Sophia de Mello Breyner: O centenário da poetisa situada para lá do tempo

No início das celebrações dos 100 anos de Sophia de Mello Breyner, amigos, familiares e admiradores evocam a figura única e especial de uma "autêntica princesa da literatura".

Tantos anos depois, Maria Teresa Horta ainda se lembra do impacto que Sophia de Mello Breyner teve em si no momento em que a conheceu. "Quando cheguei à escrita, ela abriu-me os braços de uma forma espantosa", relembra a poetisa, ainda hoje impressionada com "a finura da escrita e a sensibilidade espantosa de uma autêntica princesa da literatura".
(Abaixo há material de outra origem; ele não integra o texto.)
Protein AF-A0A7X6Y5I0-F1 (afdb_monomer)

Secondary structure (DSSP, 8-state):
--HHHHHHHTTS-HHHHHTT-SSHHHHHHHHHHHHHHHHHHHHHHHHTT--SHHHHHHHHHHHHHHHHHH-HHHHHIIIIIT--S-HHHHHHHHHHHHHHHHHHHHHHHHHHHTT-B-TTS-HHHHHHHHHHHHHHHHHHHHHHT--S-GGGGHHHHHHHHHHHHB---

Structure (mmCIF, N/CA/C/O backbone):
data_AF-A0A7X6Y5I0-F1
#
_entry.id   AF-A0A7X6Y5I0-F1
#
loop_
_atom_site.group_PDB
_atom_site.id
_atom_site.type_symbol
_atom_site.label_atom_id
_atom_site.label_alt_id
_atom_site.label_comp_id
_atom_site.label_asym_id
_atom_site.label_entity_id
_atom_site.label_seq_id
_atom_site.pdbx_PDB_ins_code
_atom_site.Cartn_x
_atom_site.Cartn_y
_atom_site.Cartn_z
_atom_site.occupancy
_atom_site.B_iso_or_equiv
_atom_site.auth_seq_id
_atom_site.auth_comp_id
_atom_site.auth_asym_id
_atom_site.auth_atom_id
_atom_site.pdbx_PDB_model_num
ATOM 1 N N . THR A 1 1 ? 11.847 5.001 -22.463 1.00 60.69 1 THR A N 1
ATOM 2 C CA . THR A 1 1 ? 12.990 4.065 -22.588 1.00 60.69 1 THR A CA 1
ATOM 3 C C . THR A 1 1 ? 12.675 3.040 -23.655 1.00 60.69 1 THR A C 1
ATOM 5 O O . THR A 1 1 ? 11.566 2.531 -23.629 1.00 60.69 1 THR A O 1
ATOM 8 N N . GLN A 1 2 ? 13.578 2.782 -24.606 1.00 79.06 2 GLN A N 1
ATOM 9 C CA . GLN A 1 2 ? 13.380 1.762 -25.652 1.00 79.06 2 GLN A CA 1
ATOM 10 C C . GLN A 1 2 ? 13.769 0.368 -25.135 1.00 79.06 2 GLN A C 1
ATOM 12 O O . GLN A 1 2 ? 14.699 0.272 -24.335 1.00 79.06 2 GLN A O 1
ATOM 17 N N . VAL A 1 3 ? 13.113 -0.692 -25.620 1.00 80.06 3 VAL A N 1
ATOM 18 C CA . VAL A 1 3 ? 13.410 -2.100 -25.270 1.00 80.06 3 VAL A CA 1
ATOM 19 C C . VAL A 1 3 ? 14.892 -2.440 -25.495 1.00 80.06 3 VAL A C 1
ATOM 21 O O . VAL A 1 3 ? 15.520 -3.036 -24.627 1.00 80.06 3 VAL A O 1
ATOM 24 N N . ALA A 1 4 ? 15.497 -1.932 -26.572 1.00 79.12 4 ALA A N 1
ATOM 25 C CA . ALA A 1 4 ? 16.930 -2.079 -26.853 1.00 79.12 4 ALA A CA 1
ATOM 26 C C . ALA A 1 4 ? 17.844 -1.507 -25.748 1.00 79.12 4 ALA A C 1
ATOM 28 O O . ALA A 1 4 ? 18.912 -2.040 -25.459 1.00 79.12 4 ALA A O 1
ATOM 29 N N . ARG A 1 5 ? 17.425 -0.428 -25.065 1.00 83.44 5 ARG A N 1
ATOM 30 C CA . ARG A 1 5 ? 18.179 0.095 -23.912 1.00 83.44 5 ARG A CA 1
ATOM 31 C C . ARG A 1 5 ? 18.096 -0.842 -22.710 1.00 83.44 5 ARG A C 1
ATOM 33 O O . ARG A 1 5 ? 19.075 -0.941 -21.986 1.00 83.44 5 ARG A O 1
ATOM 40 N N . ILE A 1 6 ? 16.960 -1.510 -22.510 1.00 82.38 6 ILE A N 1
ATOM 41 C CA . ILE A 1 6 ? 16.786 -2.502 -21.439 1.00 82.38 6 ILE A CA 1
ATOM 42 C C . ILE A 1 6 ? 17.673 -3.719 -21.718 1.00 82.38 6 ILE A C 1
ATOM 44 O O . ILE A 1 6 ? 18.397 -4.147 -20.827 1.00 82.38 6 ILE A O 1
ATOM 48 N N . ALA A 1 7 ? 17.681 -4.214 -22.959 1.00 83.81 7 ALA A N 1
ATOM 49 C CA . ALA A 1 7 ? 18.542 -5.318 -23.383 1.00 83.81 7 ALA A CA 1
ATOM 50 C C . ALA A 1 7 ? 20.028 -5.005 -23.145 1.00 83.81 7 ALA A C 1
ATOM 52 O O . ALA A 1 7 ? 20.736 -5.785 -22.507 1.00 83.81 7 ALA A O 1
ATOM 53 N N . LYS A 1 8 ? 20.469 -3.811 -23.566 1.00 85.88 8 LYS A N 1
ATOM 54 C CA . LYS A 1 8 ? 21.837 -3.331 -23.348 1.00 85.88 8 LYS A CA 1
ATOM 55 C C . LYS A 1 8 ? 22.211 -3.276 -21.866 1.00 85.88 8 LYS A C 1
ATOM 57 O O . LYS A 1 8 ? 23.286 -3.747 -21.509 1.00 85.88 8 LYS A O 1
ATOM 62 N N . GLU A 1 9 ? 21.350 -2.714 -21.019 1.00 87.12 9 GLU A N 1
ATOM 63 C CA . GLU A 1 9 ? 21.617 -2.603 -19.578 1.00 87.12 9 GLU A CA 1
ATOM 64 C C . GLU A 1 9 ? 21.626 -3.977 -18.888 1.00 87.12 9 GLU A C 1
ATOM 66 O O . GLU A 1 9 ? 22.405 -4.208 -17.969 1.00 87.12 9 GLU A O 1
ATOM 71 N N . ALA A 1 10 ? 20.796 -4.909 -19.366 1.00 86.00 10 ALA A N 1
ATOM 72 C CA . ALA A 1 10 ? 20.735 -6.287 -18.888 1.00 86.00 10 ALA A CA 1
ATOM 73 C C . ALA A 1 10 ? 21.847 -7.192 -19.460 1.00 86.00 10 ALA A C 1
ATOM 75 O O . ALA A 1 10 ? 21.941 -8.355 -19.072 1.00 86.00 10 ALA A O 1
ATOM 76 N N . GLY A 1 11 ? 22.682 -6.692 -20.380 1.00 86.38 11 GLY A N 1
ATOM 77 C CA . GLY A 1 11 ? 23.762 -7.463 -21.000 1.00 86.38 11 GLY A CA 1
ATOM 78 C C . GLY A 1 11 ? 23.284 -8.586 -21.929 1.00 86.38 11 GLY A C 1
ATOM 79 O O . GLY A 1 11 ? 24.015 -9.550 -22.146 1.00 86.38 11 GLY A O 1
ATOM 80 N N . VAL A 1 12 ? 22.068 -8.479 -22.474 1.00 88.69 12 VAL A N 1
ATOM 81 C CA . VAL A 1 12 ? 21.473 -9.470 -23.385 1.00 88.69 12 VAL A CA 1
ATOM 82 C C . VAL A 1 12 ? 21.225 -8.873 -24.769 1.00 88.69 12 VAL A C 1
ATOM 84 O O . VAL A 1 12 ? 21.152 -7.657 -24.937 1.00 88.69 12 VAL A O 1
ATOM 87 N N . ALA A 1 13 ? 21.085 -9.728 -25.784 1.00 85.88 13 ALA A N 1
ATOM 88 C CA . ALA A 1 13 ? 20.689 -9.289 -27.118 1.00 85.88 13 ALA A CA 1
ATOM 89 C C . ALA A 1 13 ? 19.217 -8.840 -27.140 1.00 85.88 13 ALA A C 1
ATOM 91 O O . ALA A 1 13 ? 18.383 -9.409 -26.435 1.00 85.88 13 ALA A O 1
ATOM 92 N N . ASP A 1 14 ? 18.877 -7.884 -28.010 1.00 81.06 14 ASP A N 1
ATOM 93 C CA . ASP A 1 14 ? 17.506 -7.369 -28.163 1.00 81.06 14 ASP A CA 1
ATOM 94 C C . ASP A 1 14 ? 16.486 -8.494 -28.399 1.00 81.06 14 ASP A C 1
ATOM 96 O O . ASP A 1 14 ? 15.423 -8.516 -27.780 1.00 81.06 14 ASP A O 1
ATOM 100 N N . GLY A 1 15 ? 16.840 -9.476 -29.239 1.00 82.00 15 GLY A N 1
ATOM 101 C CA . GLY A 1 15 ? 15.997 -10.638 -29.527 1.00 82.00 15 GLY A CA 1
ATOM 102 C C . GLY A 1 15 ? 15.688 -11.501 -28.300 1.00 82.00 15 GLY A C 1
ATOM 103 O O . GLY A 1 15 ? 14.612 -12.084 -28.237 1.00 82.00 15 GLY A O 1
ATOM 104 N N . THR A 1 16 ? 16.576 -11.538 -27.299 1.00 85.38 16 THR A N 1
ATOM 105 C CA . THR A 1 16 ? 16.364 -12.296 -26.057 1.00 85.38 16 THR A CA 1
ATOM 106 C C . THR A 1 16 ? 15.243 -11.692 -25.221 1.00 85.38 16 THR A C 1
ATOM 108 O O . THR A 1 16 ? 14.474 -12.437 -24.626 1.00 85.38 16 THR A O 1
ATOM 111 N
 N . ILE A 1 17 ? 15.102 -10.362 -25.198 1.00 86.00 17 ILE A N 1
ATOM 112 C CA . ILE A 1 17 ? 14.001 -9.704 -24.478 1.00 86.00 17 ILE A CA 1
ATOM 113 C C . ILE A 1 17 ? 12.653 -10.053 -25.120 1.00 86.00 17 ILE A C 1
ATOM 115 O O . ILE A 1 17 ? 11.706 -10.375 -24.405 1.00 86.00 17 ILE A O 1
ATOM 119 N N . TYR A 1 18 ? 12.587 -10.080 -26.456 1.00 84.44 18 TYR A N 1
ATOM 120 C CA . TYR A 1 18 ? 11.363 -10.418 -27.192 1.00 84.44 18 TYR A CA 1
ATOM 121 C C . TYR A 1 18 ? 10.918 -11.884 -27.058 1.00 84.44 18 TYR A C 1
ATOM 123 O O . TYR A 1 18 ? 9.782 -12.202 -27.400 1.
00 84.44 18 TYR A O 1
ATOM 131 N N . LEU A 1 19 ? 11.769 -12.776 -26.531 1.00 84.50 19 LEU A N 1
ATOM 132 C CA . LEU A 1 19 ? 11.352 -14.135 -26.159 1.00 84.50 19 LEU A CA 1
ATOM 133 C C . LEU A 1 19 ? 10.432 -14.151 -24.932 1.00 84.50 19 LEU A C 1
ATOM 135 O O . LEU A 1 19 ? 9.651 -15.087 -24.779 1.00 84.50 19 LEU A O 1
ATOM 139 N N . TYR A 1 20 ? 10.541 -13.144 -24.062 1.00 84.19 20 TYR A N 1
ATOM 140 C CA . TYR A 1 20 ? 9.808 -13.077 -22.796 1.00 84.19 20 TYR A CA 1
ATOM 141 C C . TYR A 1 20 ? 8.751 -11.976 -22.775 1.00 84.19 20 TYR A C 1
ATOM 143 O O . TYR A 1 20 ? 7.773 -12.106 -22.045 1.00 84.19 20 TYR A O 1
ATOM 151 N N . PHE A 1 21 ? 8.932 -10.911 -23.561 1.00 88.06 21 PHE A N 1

A amizade entre ambas foi instantânea, apesar dos 20 anos de diferença, e seria reforçada com um convívio que passou pelas intermináveis conversas nas praias algarvias, com a poesia a dominar as atenções. "Havia sempre algo de encantatório nela, que dava uma dimensão diferente ao que dizia", relembra Maria Teresa Horta, que acrescenta, todavia, que embora Sophia transmitisse a sensação de que "pairava acima dos demais", não deixava também de "ser uma mulher como todos nós". "Lembro-me de ouvi-la dizer que, no início, até escrevia poemas enquanto fazia bacalhau com batatas. Não poderíamos ouvir o mesmo de Torga ou Mourão-Ferreira, certamente", ironiza.